Die Bayern kommen mit einem blauen Auge davon. In letzter Sekunde drehen die Münchner nach 0:1-Rückstand gegen den FC St. Pauli die Partie und erhöhen dann sogar noch auf 3:1. Christian Ilzers Hoffenheim befinden sich weiterhin auf dem Aufschwung. Gegen den FC Augsburg gewann man klar mit 3:0 und bleibt damit auf dem Top-drei-Kurs.
In München ging der Underdog in Führung, und Konrad Laimer hatte daran seine Aktien. Der Salzburger spielte zunächst einen Fehlpass und gab unmittelbar danach unter Bedrängnis erneut den Ball her. Das nutzten die Hamburger, Andreas Hountondji versenkte das Leder im kurzen Eck (6.). Die Bayern taten sich schwer, hatten aber auch Pech. Schüsse von Lennart Karl (23.) und Tom Bischof (35.) landeten am Torgebälk. Raphael Guerreiro machte es besser und netzte nach Vorlage von Luis Diaz zum Ausgleich (44.). Harry Kane traf in der zweiten Hälfte ebenfalls nur die Stange (81.). In der Nachspielzeit war jedoch Diaz per Kopf zur Stelle (93.), Nicolas Jackson machte kurz darauf alles klar (96.).
Spätes Gegentor für Bremen
In Bremen sah zunächst der Kapitän wie der Matchwinner aus. Nach einem Eckball von Romano Schmid brachten die Kölner den Ball nicht aus der Gefahrenzone, nach einer Flanke war Friedl per Kopf zur Stelle (22.). Neben Schmid und Friedl stand bei Werder auch Marco Grüll in der Startelf. Bei den Gästen wurde Florian Kainz kurz vor Schluss eingewechselt, er sah, wie Teamkollege Said El Mala spät einen Punkt für Köln rettete (91.).
Hoffenheim arbeitet sich nach vorne
Die TSG erledigte ihre Aufgaben gegen Augsburg bereits in der ersten Hälfte. Bazoumana Toure (16.), Wouter Burger (26.) und ein kurioses Eigentor des Schweizers Cedric Zesiger (45.) sorgten früh für klare Verhältnisse zugunsten der Ilzer-Truppe, bei der Alexander Prass in der Schlussphase eingewechselt wurde. Hoffenheim hat in den letzten sechs Meisterschaftsspielen 16 Punkte eingesammelt und liegt nun vorerst auf Rang vier.

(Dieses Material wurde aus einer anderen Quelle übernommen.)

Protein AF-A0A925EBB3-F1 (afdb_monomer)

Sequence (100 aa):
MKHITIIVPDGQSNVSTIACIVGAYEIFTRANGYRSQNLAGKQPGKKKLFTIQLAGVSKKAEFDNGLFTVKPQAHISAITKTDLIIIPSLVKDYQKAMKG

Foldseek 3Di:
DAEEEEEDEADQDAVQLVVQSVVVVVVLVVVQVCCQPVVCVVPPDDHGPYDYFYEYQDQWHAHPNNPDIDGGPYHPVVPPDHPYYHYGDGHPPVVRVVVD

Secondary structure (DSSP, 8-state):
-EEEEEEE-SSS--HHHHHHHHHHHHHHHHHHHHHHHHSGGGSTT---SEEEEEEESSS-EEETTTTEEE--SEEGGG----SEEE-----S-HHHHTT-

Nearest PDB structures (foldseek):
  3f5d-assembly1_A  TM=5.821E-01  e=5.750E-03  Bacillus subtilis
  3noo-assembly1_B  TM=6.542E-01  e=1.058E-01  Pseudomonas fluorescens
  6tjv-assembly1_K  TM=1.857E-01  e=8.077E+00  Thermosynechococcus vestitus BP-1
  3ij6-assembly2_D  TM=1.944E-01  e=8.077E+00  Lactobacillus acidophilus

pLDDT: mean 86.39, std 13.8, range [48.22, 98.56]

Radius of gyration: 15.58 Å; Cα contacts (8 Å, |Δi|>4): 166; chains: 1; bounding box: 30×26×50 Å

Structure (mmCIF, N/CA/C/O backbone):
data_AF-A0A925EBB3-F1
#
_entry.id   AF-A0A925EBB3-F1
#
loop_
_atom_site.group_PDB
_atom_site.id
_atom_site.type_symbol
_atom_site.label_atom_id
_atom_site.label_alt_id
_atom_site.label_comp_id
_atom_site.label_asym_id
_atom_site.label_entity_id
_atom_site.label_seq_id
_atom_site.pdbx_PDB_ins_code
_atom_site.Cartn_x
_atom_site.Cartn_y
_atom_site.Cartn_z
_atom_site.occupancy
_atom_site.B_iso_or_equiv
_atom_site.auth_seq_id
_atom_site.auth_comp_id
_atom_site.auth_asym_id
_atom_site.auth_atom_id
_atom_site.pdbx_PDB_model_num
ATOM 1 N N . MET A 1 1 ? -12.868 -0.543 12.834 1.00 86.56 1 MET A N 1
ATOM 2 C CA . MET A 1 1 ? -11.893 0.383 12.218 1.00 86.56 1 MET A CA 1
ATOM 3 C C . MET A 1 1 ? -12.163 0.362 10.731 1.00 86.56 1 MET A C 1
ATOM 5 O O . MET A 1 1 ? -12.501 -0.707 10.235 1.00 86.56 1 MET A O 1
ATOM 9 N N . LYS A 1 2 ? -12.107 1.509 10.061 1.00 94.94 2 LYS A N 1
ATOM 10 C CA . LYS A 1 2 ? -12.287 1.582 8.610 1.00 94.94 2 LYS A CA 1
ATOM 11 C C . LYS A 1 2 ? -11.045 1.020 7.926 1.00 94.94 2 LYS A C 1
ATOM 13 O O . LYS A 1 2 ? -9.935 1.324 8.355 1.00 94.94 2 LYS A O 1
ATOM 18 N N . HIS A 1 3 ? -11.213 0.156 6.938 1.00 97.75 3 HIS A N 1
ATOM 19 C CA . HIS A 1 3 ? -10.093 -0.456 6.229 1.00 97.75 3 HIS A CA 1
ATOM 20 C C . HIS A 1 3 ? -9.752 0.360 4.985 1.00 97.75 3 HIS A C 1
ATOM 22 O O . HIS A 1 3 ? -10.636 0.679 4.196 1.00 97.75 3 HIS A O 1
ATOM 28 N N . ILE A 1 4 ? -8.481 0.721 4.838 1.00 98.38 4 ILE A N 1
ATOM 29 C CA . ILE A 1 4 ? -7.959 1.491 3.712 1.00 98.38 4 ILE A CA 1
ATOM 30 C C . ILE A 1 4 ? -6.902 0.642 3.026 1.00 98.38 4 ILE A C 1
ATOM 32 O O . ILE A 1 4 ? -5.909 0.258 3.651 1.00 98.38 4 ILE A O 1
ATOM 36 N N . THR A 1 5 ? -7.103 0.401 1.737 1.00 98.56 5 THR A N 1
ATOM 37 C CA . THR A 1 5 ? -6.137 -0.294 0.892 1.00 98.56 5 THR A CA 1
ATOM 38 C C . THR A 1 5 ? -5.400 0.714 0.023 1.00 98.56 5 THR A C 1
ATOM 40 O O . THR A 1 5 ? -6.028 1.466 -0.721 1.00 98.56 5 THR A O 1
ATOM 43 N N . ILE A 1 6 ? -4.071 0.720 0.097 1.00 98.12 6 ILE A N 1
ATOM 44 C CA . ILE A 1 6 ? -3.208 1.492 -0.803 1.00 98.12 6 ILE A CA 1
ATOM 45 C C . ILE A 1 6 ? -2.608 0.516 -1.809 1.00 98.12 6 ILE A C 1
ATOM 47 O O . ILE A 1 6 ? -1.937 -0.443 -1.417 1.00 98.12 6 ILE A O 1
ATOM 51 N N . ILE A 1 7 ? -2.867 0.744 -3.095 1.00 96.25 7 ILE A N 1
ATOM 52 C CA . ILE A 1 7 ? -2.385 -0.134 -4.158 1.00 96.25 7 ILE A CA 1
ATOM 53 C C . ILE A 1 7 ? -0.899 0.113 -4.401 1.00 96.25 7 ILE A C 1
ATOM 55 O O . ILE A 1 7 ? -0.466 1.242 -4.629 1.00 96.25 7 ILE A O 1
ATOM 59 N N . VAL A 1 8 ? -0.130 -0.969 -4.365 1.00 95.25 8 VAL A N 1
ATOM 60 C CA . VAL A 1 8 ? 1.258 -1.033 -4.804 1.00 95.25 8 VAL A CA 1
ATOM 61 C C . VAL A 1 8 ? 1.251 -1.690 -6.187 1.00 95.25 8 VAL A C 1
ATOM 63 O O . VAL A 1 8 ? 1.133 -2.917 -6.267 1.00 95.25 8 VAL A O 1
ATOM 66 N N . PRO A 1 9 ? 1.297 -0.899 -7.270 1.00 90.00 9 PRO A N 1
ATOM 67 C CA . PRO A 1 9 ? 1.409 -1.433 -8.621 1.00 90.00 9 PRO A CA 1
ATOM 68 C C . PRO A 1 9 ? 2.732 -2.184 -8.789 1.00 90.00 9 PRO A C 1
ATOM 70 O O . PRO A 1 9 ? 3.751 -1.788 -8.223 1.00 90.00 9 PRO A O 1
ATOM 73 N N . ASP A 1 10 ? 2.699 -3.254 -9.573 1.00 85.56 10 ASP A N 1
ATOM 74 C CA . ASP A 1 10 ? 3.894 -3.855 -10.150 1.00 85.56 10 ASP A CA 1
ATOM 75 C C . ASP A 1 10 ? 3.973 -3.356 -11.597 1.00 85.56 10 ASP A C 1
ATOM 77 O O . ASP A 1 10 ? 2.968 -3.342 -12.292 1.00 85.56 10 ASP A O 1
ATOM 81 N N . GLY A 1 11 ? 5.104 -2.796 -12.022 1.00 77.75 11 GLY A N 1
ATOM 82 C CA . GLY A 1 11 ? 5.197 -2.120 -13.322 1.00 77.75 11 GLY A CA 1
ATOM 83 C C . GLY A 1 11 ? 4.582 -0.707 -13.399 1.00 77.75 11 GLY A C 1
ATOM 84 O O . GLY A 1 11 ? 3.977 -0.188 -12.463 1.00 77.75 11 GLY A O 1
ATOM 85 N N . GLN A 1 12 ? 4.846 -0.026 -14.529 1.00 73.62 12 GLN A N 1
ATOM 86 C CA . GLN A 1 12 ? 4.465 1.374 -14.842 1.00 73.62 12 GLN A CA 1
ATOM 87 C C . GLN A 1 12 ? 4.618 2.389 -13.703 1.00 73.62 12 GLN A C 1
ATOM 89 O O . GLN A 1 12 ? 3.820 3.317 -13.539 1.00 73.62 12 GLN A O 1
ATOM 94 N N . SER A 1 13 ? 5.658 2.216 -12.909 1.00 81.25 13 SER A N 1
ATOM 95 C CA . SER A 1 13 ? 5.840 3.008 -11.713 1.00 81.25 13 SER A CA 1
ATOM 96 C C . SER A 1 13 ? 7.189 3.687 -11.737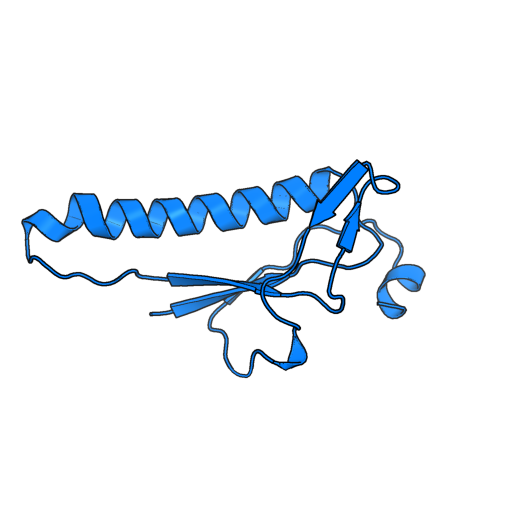 1.00 81.25 13 SER A C 1
ATOM 98 O O . SER A 1 13 ? 8.173 3.150 -12.243 1.00 81.25 13 SER A O 1
ATOM 100 N N . ASN A 1 14 ? 7.218 4.895 -11.198 1.00 86.62 14 ASN A N 1
ATOM 101 C CA . ASN A 1 14 ? 8.428 5.679 -11.025 1.00 86.62 14 ASN A CA 1
ATOM 102 C C . ASN A 1 14 ? 8.522 6.139 -9.566 1.00 86.62 14 ASN A C 1
ATOM 104 O O . ASN A 1 14 ? 7.681 5.804 -8.728 1.00 86.62 14 ASN A O 1
ATOM 108 N N . VAL A 1 15 ? 9.543 6.929 -9.255 1.00 89.12 15 VAL A N 1
ATOM 109 C CA . VAL A 1 15 ? 9.752 7.451 -7.899 1.00 89.12 15 VAL A CA 1
ATOM 110 C C . VAL A 1 15 ? 8.558 8.289 -7.411 1.00 89.12 15 VAL A C 1
ATOM 112 O O . VAL A 1 15 ? 8.215 8.248 -6.230 1.00 89.12 15 VAL A O 1
ATOM 115 N N . SER A 1 16 ? 7.849 8.988 -8.302 1.00 90.62 16 SER A N 1
ATOM 116 C CA . SER A 1 16 ? 6.639 9.737 -7.938 1.00 90.62 16 SER A CA 1
ATOM 117 C C . SER A 1 16 ? 5.490 8.820 -7.503 1.00 90.62 16 SER A C 1
ATOM 119 O O . SER A 1 16 ? 4.762 9.167 -6.574 1.00 90.62 16 SER A O 1
ATOM 121 N N . THR A 1 17 ? 5.354 7.628 -8.095 1.00 91.81 17 THR A N 1
ATOM 122 C CA . THR A 1 17 ? 4.394 6.607 -7.637 1.00 91.81 17 THR A CA 1
ATOM 123 C C . THR A 1 17 ? 4.681 6.193 -6.192 1.00 91.81 17 THR A C 1
ATOM 125 O O . THR A 1 17 ? 3.757 6.114 -5.379 1.00 91.81 17 THR A O 1
ATOM 128 N N . ILE A 1 18 ? 5.959 6.008 -5.837 1.00 93.12 18 ILE A N 1
ATOM 129 C CA . ILE A 1 18 ? 6.373 5.708 -4.456 1.00 93.12 18 ILE A CA 1
ATOM 130 C C . ILE A 1 18 ? 5.972 6.849 -3.521 1.00 93.12 18 ILE A C 1
ATOM 132 O O . ILE A 1 18 ? 5.387 6.600 -2.467 1.00 93.12 18 ILE A O 1
ATOM 136 N N . ALA A 1 19 ? 6.235 8.099 -3.914 1.00 94.38 19 ALA A N 1
ATOM 137 C CA . ALA A 1 19 ? 5.879 9.267 -3.114 1.00 94.38 19 ALA A CA 1
ATOM 138 C C . ALA A 1 19 ? 4.367 9.331 -2.827 1.00 94.38 19 ALA A C 1
ATOM 140 O O . ALA A 1 19 ? 3.973 9.625 -1.699 1.00 94.38 19 ALA A O 1
ATOM 141 N N . CYS A 1 20 ? 3.514 8.981 -3.797 1.00 95.19 20 CYS A N 1
ATOM 142 C CA . CYS A 1 20 ? 2.068 8.878 -3.583 1.00 95.19 20 CYS A CA 1
ATOM 143 C C . CYS A 1 20 ? 1.700 7.803 -2.545 1.00 95.19 20 CYS A C 1
ATOM 145 O O . CYS A 1 20 ? 0.894 8.069 -1.650 1.00 95.19 20 CYS A O 1
ATOM 147 N N . ILE A 1 21 ? 2.290 6.605 -2.645 1.00 96.00 21 ILE A N 1
ATOM 148 C CA . ILE A 1 21 ? 2.036 5.489 -1.715 1.00 96.00 21 ILE A CA 1
ATOM 149 C C . ILE A 1 21 ? 2.449 5.880 -0.292 1.00 96.00 21 ILE A C 1
ATOM 151 O O . ILE A 1 21 ? 1.665 5.737 0.650 1.00 96.00 21 ILE A O 1
ATOM 155 N N . VAL A 1 22 ? 3.670 6.401 -0.141 1.00 96.31 22 VAL A N 1
ATOM 156 C CA . VAL A 1 22 ? 4.236 6.798 1.155 1.00 96.31 22 VAL A CA 1
ATOM 157 C C . VAL A 1 22 ? 3.443 7.953 1.758 1.00 96.31 22 VAL A C 1
ATOM 159 O O . VAL A 1 22 ? 3.053 7.872 2.921 1.00 96.31 22 VAL A O 1
ATOM 162 N N . GLY A 1 23 ? 3.129 8.982 0.967 1.00 97.62 23 GLY A N 1
ATOM 163 C CA . GLY A 1 23 ? 2.363 10.138 1.428 1.00 97.62 23 GLY A CA 1
ATOM 164 C C . GLY A 1 23 ? 0.977 9.753 1.947 1.00 97.62 23 GLY A C 1
ATOM 165 O O . GLY A 1 23 ? 0.587 10.166 3.040 1.00 97.62 23 GLY A O 1
ATOM 166 N N . ALA A 1 24 ? 0.249 8.899 1.218 1.00 97.94 24 ALA A N 1
ATOM 167 C CA . ALA A 1 24 ? -1.049 8.400 1.669 1.00 97.94 24 ALA A CA 1
ATOM 168 C C . ALA A 1 24 ? -0.929 7.598 2.976 1.00 97.94 24 ALA A C 1
ATOM 170 O O . ALA A 1 24 ? -1.668 7.848 3.933 1.00 97.94 24 ALA A O 1
ATOM 171 N N . TYR A 1 25 ? 0.025 6.665 3.044 1.00 97.94 25 TYR A N 1
ATOM 172 C CA . TYR A 1 25 ? 0.254 5.850 4.237 1.00 97.94 25 TYR A CA 1
ATOM 173 C C . TYR A 1 25 ? 0.580 6.708 5.465 1.00 97.94 25 TYR A C 1
ATOM 175 O O . TYR A 1 25 ? 0.025 6.497 6.550 1.00 97.94 25 TYR A O 1
ATOM 183 N N . GLU A 1 26 ? 1.454 7.698 5.295 1.00 97.75 26 GLU A N 1
ATOM 184 C CA . GLU A 1 26 ? 1.886 8.584 6.365 1.00 97.75 26 GLU A CA 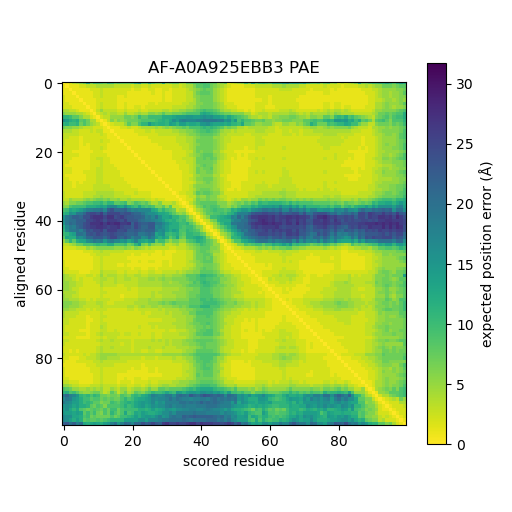1
ATOM 185 C C . GLU A 1 26 ? 0.734 9.447 6.888 1.00 97.75 26 GLU A C 1
ATOM 187 O O . GLU A 1 26 ? 0.534 9.517 8.102 1.00 97.75 26 GLU A O 1
ATOM 192 N N . ILE A 1 27 ? -0.077 10.038 6.002 1.00 97.38 27 ILE A N 1
ATOM 193 C CA . ILE A 1 27 ? -1.227 10.867 6.391 1.00 97.38 27 ILE A CA 1
ATOM 194 C C . ILE A 1 27 ? -2.217 10.069 7.247 1.00 97.38 27 ILE A C 1
ATOM 196 O O . ILE A 1 27 ? -2.581 10.512 8.340 1.00 97.38 27 ILE A O 1
ATOM 200 N N . PHE A 1 28 ? -2.629 8.872 6.812 1.00 96.88 28 PHE A N 1
ATOM 201 C CA . PHE A 1 28 ? -3.580 8.066 7.588 1.00 96.88 28 PHE A CA 1
ATOM 202 C C . PHE A 1 28 ? -2.971 7.524 8.887 1.00 96.88 28 PHE A C 1
ATOM 204 O O . PHE A 1 28 ? -3.666 7.412 9.904 1.00 96.88 28 PHE A O 1
ATOM 211 N N . THR A 1 29 ? -1.669 7.233 8.895 1.00 94.62 29 THR A N 1
ATOM 212 C CA . THR A 1 29 ? -0.953 6.822 10.110 1.00 94.62 29 THR A CA 1
ATOM 213 C C . THR A 1 29 ? -0.900 7.964 11.124 1.00 94.62 29 THR A C 1
ATOM 215 O O . THR A 1 29 ? -1.221 7.763 12.298 1.00 94.62 29 THR A O 1
ATOM 218 N N . ARG A 1 30 ? -0.586 9.185 10.675 1.00 93.44 30 ARG A N 1
ATOM 219 C CA . ARG A 1 30 ? -0.612 10.397 11.504 1.00 93.44 30 ARG A CA 1
ATOM 220 C C . ARG A 1 30 ? -2.022 10.706 12.003 1.00 93.44 30 ARG A C 1
ATOM 222 O O . ARG A 1 30 ? -2.177 11.023 13.177 1.00 93.44 30 ARG A O 1
ATOM 229 N N . ALA A 1 31 ? -3.056 10.533 11.178 1.00 92.50 31 ALA A N 1
ATOM 230 C CA . ALA A 1 31 ? -4.449 10.706 11.596 1.00 92.50 31 ALA A CA 1
ATOM 231 C C . ALA A 1 31 ? -4.849 9.725 12.716 1.00 92.50 31 ALA A C 1
ATOM 233 O O . ALA A 1 31 ? -5.508 10.113 13.685 1.00 92.50 31 ALA A O 1
ATOM 234 N N . ASN A 1 32 ? -4.400 8.467 12.629 1.00 91.69 32 ASN A N 1
ATOM 235 C CA . ASN A 1 32 ? -4.545 7.498 13.717 1.00 91.69 32 ASN A CA 1
ATOM 236 C C . ASN A 1 32 ? -3.834 7.969 14.996 1.00 91.69 32 ASN A C 1
ATOM 238 O O . ASN A 1 32 ? -4.444 7.947 16.065 1.00 91.69 32 ASN A O 1
ATOM 242 N N . GLY A 1 33 ? -2.580 8.423 14.888 1.00 88.56 33 GLY A N 1
ATOM 243 C CA . GLY A 1 33 ? -1.813 8.959 16.018 1.00 88.56 33 GLY A CA 1
ATOM 244 C C . GLY A 1 33 ? -2.497 10.160 16.672 1.00 88.56 33 GLY A C 1
ATOM 245 O O . GLY A 1 33 ? -2.707 10.167 17.883 1.00 88.56 33 GLY A O 1
ATOM 246 N N . TYR A 1 34 ? -2.954 11.118 15.863 1.00 87.00 34 TYR A N 1
ATOM 247 C CA . TYR A 1 34 ? -3.689 12.297 16.316 1.00 87.00 34 TYR A CA 1
ATOM 248 C C . TYR A 1 34 ? -4.961 11.917 17.085 1.00 87.00 34 TYR A C 1
ATOM 250 O O . TYR A 1 34 ? -5.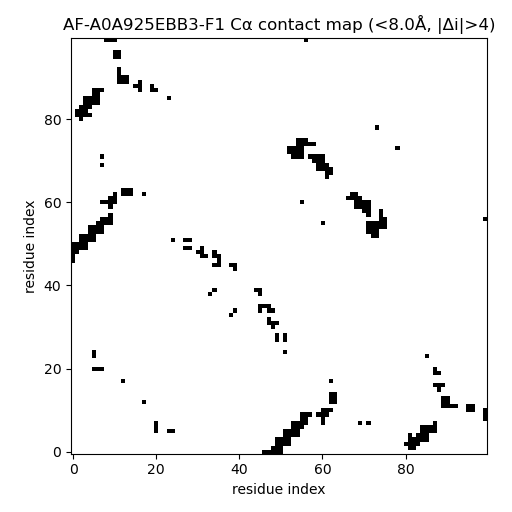212 12.445 18.169 1.00 87.00 34 TYR A O 1
ATOM 258 N N . ARG A 1 35 ? -5.752 10.958 16.576 1.00 81.94 35 ARG A N 1
ATOM 259 C CA . ARG A 1 35 ? -6.950 10.463 17.276 1.00 81.94 35 ARG A CA 1
ATOM 260 C C . ARG A 1 35 ? -6.601 9.842 18.626 1.00 81.94 35 ARG A C 1
ATOM 262 O O . ARG A 1 35 ? -7.323 10.077 19.595 1.00 81.94 35 ARG A O 1
ATOM 269 N N . SER A 1 36 ? -5.545 9.039 18.678 1.00 75.88 36 SER A N 1
ATOM 270 C CA . SER A 1 36 ? -5.134 8.340 19.895 1.00 75.88 36 SER A CA 1
ATOM 271 C C . SER A 1 36 ? -4.484 9.258 20.931 1.00 75.88 36 SER A C 1
ATOM 273 O O . SER A 1 36 ? -4.622 8.979 22.111 1.00 75.88 36 SER A O 1
ATOM 275 N N . GLN A 1 37 ? -3.819 10.345 20.531 1.00 71.62 37 GLN A N 1
ATOM 276 C CA . GLN A 1 37 ? -3.146 11.269 21.456 1.00 71.62 37 GLN A CA 1
ATOM 277 C C . GLN A 1 37 ? -4.056 12.422 21.902 1.00 71.62 37 GLN A C 1
ATOM 279 O O . GLN A 1 37 ? -4.210 12.665 23.095 1.00 71.62 37 GLN A O 1
ATOM 284 N N . ASN A 1 38 ? -4.728 13.099 20.966 1.00 63.62 38 ASN A N 1
ATOM 285 C CA . ASN A 1 38 ? -5.416 14.367 21.252 1.00 63.62 38 ASN A CA 1
ATOM 286 C C . ASN A 1 38 ? -6.887 14.204 21.660 1.00 63.62 38 ASN A C 1
ATOM 288 O O . ASN A 1 38 ? -7.488 15.116 22.219 1.00 63.62 38 ASN A O 1
ATOM 292 N N . LEU A 1 39 ? -7.495 13.040 21.402 1.00 57.72 39 LEU A N 1
ATOM 293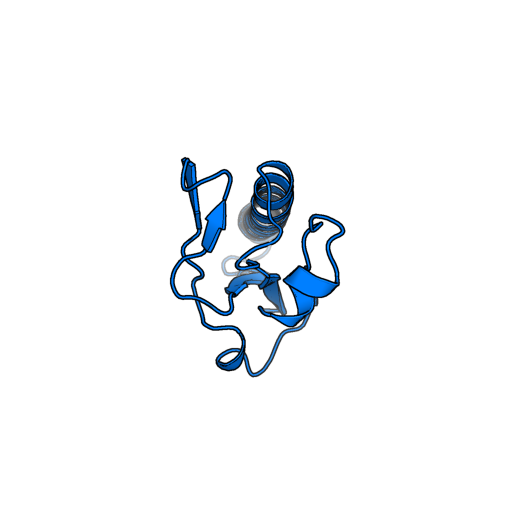 C CA . LEU A 1 39 ? -8.899 12.765 21.748 1.00 57.72 39 LEU A CA 1
ATOM 294 C C . LEU A 1 39 ? -9.045 11.691 22.840 1.00 57.72 39 LEU A C 1
ATOM 296 O O . LEU A 1 39 ? -10.173 11.404 23.256 1.00 57.72 39 LEU A O 1
ATOM 300 N N . ALA A 1 40 ? -7.927 11.128 23.319 1.00 51.22 40 ALA A N 1
ATOM 301 C CA . ALA A 1 40 ? -7.877 10.162 24.421 1.00 51.22 40 ALA A CA 1
ATOM 302 C C . ALA A 1 40 ? -7.922 10.809 25.812 1.00 51.22 40 ALA A C 1
ATOM 304 O O . ALA A 1 40 ? -8.337 10.145 26.756 1.00 51.22 40 ALA A O 1
ATOM 305 N N . GLY A 1 41 ? -7.638 12.113 25.931 1.00 48.22 41 GLY A N 1
ATOM 306 C CA . GLY A 1 41 ? -7.832 12.866 27.179 1.00 48.22 41 GLY A CA 1
ATOM 307 C C . GLY A 1 41 ? -9.288 12.924 27.665 1.00 48.22 41 GLY A C 1
ATOM 308 O O . GLY A 1 41 ? -9.542 13.362 28.778 1.00 48.22 41 GLY A O 1
ATOM 309 N N . LYS A 1 42 ? -10.256 12.471 26.851 1.00 53.59 42 LYS A N 1
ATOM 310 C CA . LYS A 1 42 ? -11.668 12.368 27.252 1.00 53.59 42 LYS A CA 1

Union Berlin verspielt Sieg
Union Berlin verlor nach 1:0-Führung in den Schlussminuten noch 1:2 gegen Heidenheim, das damit die Rote Laterne an Mainz abgab. Leopold Querfeld und Kapitän Christopher Trimmel spielten bei den Berlinern ebenso von Beginn an wie bei den Heidenheimern Mathias Honsak, der mit einem Lattenschuss Pech hatte (9.).